══ Material provided ══

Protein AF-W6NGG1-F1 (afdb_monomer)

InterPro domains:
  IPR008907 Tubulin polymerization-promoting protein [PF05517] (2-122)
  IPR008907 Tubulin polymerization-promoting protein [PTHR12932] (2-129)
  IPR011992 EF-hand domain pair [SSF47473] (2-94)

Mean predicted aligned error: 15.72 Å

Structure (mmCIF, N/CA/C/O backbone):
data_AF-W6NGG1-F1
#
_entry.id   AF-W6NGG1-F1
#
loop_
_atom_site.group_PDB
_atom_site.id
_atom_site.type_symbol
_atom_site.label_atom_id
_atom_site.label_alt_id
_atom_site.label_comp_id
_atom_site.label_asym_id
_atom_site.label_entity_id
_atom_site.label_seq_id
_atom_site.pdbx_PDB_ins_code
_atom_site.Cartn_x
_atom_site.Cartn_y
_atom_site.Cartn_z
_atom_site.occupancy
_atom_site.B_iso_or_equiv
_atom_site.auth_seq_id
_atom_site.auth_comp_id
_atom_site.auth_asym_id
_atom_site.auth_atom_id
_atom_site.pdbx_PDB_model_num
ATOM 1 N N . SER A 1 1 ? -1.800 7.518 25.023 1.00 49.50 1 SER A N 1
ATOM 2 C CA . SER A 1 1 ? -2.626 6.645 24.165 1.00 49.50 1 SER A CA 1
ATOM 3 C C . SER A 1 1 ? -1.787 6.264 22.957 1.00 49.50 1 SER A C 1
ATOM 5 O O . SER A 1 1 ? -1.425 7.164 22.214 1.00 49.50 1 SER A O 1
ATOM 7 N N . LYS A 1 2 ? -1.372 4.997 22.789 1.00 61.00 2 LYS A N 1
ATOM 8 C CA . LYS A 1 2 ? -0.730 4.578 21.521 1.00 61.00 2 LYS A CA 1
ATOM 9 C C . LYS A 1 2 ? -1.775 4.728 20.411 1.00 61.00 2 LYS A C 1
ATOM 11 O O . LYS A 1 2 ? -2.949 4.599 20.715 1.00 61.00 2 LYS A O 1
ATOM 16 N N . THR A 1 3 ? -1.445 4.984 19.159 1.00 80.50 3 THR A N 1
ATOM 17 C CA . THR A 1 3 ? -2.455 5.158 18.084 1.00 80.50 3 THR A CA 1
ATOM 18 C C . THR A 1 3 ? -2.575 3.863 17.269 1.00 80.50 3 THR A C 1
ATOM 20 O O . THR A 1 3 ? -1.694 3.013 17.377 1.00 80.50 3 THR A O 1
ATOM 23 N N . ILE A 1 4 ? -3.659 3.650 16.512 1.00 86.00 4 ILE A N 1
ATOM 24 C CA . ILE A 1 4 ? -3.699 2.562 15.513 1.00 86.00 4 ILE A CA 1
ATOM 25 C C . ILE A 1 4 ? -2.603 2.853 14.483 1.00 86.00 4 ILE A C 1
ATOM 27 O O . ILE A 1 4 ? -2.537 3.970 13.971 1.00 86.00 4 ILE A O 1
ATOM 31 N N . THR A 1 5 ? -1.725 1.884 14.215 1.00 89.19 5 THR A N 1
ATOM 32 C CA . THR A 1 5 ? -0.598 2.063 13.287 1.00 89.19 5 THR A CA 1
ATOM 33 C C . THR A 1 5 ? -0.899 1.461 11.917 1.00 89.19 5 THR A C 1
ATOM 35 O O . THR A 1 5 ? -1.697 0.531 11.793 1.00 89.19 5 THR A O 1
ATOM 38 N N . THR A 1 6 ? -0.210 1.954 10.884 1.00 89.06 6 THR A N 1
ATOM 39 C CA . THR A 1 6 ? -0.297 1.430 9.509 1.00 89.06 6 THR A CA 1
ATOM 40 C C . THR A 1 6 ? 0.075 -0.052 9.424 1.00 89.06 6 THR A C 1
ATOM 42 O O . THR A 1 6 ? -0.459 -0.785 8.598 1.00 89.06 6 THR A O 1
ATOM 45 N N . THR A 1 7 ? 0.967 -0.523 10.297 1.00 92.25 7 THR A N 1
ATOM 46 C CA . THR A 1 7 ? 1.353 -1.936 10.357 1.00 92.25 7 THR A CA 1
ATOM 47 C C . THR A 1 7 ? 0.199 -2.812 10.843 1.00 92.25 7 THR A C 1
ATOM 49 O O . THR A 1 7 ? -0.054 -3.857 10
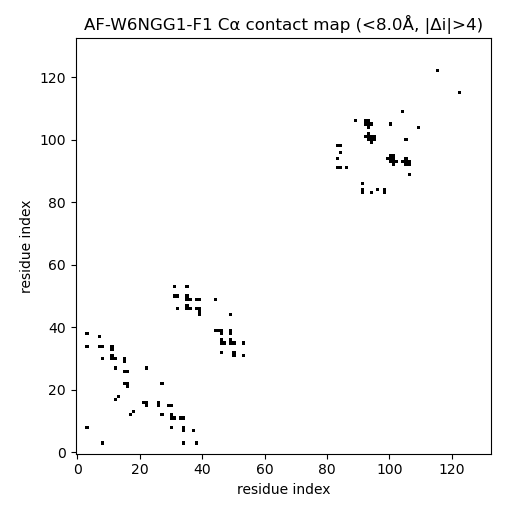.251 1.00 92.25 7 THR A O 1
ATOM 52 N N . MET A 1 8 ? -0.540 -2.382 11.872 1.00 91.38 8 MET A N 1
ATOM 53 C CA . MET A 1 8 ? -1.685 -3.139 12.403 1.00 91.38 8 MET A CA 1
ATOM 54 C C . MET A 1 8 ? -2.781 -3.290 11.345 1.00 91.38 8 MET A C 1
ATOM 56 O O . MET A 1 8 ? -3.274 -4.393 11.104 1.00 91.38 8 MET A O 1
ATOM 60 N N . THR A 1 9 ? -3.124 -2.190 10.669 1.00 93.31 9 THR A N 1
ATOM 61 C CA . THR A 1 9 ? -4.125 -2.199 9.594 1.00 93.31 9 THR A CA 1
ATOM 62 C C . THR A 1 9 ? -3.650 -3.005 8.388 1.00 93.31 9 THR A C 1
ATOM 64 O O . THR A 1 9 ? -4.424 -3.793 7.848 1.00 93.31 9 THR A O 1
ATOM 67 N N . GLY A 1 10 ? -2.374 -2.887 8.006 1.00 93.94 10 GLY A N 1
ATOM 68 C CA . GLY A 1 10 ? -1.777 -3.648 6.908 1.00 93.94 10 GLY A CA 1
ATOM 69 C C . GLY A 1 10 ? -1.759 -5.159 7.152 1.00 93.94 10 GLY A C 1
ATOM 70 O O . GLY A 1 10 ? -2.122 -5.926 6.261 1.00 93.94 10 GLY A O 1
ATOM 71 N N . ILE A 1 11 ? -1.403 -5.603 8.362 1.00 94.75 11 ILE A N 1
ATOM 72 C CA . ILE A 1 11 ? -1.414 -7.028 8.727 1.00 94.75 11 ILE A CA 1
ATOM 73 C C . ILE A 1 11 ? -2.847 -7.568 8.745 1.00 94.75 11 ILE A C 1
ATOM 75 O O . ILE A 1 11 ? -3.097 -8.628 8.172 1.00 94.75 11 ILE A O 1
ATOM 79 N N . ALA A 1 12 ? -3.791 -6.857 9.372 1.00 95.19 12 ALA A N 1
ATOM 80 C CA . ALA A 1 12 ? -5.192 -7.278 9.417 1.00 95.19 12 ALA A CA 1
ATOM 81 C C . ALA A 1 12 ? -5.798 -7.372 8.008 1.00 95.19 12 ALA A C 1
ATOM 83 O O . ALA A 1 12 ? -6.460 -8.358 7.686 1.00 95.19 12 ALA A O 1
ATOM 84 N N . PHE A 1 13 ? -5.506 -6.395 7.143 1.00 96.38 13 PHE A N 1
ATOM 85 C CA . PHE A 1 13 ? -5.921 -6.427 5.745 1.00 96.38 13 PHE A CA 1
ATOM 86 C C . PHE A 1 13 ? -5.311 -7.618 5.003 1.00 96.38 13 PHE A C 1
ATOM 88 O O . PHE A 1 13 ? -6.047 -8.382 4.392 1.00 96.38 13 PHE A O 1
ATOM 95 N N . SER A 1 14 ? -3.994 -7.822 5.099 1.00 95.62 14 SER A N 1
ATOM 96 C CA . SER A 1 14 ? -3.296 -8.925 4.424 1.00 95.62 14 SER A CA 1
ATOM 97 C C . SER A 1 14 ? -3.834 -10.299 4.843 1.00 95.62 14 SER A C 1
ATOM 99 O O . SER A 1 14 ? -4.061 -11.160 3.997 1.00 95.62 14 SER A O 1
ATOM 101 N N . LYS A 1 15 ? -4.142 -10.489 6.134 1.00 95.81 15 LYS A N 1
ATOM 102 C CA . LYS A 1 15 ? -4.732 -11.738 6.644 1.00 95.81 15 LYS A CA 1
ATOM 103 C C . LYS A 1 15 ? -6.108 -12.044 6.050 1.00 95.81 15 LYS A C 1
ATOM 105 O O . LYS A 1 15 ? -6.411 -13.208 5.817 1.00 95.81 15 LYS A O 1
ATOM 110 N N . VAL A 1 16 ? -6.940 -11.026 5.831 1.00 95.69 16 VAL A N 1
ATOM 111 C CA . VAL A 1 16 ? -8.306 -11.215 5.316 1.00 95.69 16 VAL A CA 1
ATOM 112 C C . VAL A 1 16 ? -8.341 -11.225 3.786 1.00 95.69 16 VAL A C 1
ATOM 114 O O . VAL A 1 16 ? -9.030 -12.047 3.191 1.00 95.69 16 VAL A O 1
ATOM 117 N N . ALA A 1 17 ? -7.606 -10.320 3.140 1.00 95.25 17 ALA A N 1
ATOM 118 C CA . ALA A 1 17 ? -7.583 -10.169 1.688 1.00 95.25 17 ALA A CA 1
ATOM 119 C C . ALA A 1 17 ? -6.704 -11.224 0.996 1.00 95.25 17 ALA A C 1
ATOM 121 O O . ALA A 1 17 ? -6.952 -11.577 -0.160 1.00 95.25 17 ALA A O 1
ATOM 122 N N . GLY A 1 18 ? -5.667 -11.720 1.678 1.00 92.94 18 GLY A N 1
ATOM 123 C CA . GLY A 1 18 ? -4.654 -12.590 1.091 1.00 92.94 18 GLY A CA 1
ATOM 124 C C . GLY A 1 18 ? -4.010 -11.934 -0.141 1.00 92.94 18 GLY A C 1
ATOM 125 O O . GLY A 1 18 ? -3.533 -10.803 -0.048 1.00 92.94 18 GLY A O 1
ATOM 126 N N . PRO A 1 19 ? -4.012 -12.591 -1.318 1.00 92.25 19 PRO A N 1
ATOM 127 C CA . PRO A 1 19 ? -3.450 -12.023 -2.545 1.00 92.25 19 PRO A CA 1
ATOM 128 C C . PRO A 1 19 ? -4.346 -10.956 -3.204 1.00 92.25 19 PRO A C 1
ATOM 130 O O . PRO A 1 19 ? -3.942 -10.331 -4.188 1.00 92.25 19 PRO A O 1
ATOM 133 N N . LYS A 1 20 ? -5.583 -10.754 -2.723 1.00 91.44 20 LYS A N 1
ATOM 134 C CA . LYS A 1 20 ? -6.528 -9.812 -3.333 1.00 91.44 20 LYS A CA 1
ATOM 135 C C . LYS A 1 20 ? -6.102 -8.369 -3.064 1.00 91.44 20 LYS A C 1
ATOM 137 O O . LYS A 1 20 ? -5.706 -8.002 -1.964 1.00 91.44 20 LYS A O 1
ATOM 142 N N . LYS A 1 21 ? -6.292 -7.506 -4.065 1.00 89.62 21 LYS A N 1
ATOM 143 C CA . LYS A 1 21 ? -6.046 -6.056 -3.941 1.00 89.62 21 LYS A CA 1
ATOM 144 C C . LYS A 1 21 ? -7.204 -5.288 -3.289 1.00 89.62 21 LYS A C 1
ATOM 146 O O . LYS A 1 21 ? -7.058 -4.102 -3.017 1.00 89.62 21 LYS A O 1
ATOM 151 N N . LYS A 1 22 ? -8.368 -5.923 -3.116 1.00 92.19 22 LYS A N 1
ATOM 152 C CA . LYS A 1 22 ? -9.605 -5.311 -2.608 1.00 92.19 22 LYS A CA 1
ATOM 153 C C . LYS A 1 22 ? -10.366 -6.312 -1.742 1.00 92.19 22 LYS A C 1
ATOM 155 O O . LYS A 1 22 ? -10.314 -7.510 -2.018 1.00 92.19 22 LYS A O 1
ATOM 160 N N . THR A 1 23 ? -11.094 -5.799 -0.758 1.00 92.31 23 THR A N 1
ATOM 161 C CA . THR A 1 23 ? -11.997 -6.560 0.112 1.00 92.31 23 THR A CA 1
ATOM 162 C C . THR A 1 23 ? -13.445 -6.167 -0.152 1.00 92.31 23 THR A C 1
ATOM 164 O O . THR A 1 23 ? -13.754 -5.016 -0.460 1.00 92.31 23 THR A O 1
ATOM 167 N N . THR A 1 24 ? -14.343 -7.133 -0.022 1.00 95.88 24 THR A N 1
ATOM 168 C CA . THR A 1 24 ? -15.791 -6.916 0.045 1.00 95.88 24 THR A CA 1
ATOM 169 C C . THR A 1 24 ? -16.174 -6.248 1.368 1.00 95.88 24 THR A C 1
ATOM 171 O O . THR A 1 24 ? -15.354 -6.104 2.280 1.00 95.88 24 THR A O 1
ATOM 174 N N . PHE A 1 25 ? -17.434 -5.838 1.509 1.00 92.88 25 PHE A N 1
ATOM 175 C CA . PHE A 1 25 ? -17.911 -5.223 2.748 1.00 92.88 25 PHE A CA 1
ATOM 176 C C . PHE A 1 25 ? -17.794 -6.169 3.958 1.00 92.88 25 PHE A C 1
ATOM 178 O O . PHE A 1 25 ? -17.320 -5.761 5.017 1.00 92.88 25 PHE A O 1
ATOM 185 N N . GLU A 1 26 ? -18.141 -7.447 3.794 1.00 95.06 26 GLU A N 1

═══
══ Material provided ══

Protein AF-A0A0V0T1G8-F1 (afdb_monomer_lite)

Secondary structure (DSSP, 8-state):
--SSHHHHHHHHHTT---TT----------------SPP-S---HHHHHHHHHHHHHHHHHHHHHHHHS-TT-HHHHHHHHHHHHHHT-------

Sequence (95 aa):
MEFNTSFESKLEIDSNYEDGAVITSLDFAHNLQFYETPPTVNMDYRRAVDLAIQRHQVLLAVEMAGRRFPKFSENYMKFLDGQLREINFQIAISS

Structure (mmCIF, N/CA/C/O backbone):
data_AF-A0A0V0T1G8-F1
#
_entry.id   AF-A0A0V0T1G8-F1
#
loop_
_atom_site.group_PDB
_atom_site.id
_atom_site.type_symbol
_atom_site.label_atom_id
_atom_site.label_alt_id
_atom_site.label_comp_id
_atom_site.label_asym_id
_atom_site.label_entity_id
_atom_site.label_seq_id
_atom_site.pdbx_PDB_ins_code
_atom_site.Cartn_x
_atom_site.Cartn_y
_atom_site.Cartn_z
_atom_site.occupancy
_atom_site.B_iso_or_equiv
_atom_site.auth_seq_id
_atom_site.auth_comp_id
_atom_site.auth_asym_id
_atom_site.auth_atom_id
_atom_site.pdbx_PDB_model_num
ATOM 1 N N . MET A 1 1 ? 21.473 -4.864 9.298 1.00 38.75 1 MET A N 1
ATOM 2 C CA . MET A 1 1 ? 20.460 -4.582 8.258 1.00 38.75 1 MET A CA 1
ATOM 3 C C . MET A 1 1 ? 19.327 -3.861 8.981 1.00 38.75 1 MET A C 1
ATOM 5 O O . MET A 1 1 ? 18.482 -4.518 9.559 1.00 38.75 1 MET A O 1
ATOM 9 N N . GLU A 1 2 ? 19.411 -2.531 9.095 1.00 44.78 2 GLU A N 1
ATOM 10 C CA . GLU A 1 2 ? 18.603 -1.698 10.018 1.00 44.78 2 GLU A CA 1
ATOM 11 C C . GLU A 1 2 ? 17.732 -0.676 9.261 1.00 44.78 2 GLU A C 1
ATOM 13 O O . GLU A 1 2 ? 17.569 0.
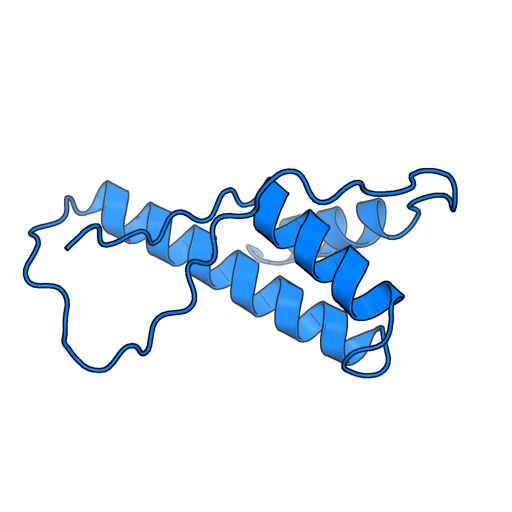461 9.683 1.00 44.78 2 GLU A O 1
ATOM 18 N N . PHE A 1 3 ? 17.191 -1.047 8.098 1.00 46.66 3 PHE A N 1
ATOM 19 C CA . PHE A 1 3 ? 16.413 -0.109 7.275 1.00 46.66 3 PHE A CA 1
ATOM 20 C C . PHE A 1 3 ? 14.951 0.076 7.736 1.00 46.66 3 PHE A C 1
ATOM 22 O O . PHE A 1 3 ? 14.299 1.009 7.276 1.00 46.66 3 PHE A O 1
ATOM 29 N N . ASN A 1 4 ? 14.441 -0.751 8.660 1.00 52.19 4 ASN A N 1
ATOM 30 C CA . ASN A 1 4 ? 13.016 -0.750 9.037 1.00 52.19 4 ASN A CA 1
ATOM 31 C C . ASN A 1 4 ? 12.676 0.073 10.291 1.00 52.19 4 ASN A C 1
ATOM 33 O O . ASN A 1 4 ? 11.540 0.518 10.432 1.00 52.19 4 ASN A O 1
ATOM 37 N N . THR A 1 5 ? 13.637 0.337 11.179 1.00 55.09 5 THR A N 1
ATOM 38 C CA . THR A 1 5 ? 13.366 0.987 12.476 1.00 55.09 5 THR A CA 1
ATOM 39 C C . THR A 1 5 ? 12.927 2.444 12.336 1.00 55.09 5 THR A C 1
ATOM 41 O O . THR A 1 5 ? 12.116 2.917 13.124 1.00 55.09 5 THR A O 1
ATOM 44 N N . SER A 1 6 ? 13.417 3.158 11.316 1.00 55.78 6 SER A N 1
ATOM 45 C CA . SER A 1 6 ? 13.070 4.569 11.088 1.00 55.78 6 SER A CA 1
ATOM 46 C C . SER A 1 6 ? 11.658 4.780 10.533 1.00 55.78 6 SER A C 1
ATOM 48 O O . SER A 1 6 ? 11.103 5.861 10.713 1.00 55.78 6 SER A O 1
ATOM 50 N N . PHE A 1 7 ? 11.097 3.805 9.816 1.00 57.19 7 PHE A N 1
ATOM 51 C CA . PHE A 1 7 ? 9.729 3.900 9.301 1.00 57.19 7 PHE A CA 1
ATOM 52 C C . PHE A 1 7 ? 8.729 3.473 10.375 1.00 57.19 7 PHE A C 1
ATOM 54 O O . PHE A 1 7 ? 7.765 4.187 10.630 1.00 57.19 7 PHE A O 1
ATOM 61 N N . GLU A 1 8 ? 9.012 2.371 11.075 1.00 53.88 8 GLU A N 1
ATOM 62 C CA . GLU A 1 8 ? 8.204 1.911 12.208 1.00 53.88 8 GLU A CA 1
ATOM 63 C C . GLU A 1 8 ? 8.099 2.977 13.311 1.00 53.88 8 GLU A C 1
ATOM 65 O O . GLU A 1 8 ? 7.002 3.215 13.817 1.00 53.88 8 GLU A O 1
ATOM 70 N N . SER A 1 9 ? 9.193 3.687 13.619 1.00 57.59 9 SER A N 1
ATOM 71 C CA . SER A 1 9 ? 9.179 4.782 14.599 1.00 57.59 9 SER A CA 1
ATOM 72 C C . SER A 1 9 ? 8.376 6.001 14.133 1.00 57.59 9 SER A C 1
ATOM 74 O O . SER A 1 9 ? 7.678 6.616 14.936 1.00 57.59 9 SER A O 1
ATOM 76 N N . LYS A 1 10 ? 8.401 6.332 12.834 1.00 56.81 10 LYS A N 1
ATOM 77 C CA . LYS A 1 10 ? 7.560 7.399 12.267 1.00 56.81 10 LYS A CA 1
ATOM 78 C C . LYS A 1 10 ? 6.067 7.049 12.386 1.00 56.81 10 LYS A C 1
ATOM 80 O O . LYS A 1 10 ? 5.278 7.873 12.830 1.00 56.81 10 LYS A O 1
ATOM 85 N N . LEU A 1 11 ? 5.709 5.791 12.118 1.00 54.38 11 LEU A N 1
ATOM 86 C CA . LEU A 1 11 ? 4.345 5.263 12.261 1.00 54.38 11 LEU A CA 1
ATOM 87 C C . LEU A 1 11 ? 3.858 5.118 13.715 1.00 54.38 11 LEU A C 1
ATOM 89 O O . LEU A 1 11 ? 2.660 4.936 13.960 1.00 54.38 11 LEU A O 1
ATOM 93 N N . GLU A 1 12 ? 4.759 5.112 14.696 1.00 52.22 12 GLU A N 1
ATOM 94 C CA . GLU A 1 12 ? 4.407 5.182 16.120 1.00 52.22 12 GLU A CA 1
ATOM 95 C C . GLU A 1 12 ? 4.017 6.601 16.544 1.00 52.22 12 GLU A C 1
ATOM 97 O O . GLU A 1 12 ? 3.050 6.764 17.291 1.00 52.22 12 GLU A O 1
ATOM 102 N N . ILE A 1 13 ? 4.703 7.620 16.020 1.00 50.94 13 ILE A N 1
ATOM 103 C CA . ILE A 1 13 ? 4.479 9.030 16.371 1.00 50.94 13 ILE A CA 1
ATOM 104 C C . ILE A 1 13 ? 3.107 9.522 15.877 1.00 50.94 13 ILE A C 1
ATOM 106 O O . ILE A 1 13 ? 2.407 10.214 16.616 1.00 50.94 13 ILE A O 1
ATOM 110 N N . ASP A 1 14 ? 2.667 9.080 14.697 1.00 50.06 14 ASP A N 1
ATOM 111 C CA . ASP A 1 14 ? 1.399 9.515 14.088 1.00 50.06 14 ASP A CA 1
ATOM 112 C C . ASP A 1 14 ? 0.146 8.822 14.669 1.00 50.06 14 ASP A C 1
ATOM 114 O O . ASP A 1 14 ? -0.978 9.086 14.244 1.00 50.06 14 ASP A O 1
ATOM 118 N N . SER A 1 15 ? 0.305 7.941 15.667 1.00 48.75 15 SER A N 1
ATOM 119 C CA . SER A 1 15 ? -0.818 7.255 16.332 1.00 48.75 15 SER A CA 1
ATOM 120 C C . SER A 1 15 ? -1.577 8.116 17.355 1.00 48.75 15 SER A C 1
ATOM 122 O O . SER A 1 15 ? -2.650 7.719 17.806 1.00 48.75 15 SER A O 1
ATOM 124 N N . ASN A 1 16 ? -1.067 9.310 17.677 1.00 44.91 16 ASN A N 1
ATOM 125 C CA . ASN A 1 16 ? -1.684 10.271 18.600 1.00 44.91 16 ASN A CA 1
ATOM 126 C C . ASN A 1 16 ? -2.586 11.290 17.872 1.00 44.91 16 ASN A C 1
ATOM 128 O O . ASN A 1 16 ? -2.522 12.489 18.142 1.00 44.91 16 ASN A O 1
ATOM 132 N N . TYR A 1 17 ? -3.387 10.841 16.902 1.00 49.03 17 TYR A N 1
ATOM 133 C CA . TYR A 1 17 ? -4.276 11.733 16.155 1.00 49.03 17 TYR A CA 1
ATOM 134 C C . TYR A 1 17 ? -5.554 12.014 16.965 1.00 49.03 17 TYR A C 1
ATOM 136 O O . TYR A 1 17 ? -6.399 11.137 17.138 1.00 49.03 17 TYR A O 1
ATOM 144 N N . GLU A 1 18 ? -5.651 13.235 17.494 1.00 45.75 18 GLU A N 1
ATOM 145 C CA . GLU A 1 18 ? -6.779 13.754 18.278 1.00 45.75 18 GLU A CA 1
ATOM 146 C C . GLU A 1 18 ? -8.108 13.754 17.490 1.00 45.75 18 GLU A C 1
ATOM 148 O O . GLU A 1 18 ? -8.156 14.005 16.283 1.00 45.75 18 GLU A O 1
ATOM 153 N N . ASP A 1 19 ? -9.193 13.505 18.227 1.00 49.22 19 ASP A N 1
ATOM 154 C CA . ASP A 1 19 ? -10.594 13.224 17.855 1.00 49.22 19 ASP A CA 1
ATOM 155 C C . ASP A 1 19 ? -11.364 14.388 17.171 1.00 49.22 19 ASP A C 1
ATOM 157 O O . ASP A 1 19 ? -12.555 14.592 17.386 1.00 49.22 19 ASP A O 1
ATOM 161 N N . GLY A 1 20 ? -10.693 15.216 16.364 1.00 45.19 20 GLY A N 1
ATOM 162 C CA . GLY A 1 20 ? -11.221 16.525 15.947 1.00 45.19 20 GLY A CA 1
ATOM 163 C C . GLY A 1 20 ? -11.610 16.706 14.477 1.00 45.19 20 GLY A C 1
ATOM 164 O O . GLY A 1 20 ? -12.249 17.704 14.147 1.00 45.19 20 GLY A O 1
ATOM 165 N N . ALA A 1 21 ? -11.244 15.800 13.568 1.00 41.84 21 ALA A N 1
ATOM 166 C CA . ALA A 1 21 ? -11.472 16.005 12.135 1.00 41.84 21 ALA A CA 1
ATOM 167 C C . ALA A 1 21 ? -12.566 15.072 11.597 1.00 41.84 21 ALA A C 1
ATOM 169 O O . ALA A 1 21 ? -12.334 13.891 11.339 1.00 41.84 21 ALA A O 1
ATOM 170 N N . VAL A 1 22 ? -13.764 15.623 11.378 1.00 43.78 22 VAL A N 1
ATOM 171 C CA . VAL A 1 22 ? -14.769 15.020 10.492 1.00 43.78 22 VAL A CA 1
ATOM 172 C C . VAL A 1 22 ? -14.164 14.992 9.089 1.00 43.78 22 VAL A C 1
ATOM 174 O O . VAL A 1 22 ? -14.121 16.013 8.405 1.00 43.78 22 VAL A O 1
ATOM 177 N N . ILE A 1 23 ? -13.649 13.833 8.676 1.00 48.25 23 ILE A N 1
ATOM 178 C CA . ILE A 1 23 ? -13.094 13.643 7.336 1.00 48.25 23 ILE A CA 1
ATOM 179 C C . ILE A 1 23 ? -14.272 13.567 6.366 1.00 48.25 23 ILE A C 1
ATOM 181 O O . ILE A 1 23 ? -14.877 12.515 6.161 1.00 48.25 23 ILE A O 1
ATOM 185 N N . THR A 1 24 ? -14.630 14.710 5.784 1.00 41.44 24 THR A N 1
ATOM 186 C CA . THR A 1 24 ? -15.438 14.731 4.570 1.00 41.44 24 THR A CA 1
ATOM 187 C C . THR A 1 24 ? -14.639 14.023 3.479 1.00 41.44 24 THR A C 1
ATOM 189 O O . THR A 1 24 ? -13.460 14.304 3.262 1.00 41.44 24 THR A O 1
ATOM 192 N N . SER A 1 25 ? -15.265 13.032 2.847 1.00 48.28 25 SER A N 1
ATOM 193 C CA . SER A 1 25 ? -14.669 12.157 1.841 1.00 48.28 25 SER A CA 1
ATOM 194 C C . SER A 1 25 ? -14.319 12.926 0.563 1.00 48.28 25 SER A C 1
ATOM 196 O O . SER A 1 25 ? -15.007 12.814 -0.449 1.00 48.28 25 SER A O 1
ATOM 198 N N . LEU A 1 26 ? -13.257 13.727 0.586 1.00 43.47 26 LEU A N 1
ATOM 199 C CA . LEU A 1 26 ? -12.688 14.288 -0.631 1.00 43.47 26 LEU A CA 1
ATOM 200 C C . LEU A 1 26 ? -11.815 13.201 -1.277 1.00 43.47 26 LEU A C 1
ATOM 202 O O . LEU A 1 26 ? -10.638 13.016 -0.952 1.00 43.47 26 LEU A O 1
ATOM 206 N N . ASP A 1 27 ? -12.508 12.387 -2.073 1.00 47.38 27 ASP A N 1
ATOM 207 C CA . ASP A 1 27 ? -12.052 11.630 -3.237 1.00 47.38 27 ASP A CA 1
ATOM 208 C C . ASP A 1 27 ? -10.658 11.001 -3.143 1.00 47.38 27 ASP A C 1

═══

#### The problem:
Repeat the entries above verbatim, but only from the line that has "ATOM 30 C CA" down to the line that has "ATOM 46 C C .", inclusive.

#### Response:
ATOM 30 C CA . ASN A 1 4 ? 13.016 -0.750 9.037 1.00 52.19 4 ASN A CA 1
ATOM 31 C C . ASN A 1 4 ? 12.676 0.073 10.291 1.00 52.19 4 ASN A C 1
ATOM 33 O O . ASN A 1 4 ? 11.540 0.518 10.432 1.00 52.19 4 ASN A O 1
ATOM 37 N N . THR A 1 5 ? 13.637 0.337 11.179 1.00 55.09 5 THR A N 1
ATOM 38 C CA . THR A 1 5 ? 13.366 0.987 12.476 1.00 55.09 5 THR A CA 1
ATOM 39 C C . THR A 1 5 ? 12.927 2.444 12.336 1.00 55.09 5 THR A C 1
ATOM 41 O O . THR A 1 5 ? 12.116 2.917 13.124 1.00 55.09 5 THR A O 1
ATOM 44 N N . SER A 1 6 ? 13.417 3.158 11.316 1.00 55.78 6 SER A N 1
ATOM 45 C CA . SER A 1 6 ? 13.070 4.569 11.088 1.00 55.78 6 SER A CA 1
ATOM 46 C C . SER A 1 6 ? 11.658 4.780 10.533 1.00 55.78 6 SER A C 1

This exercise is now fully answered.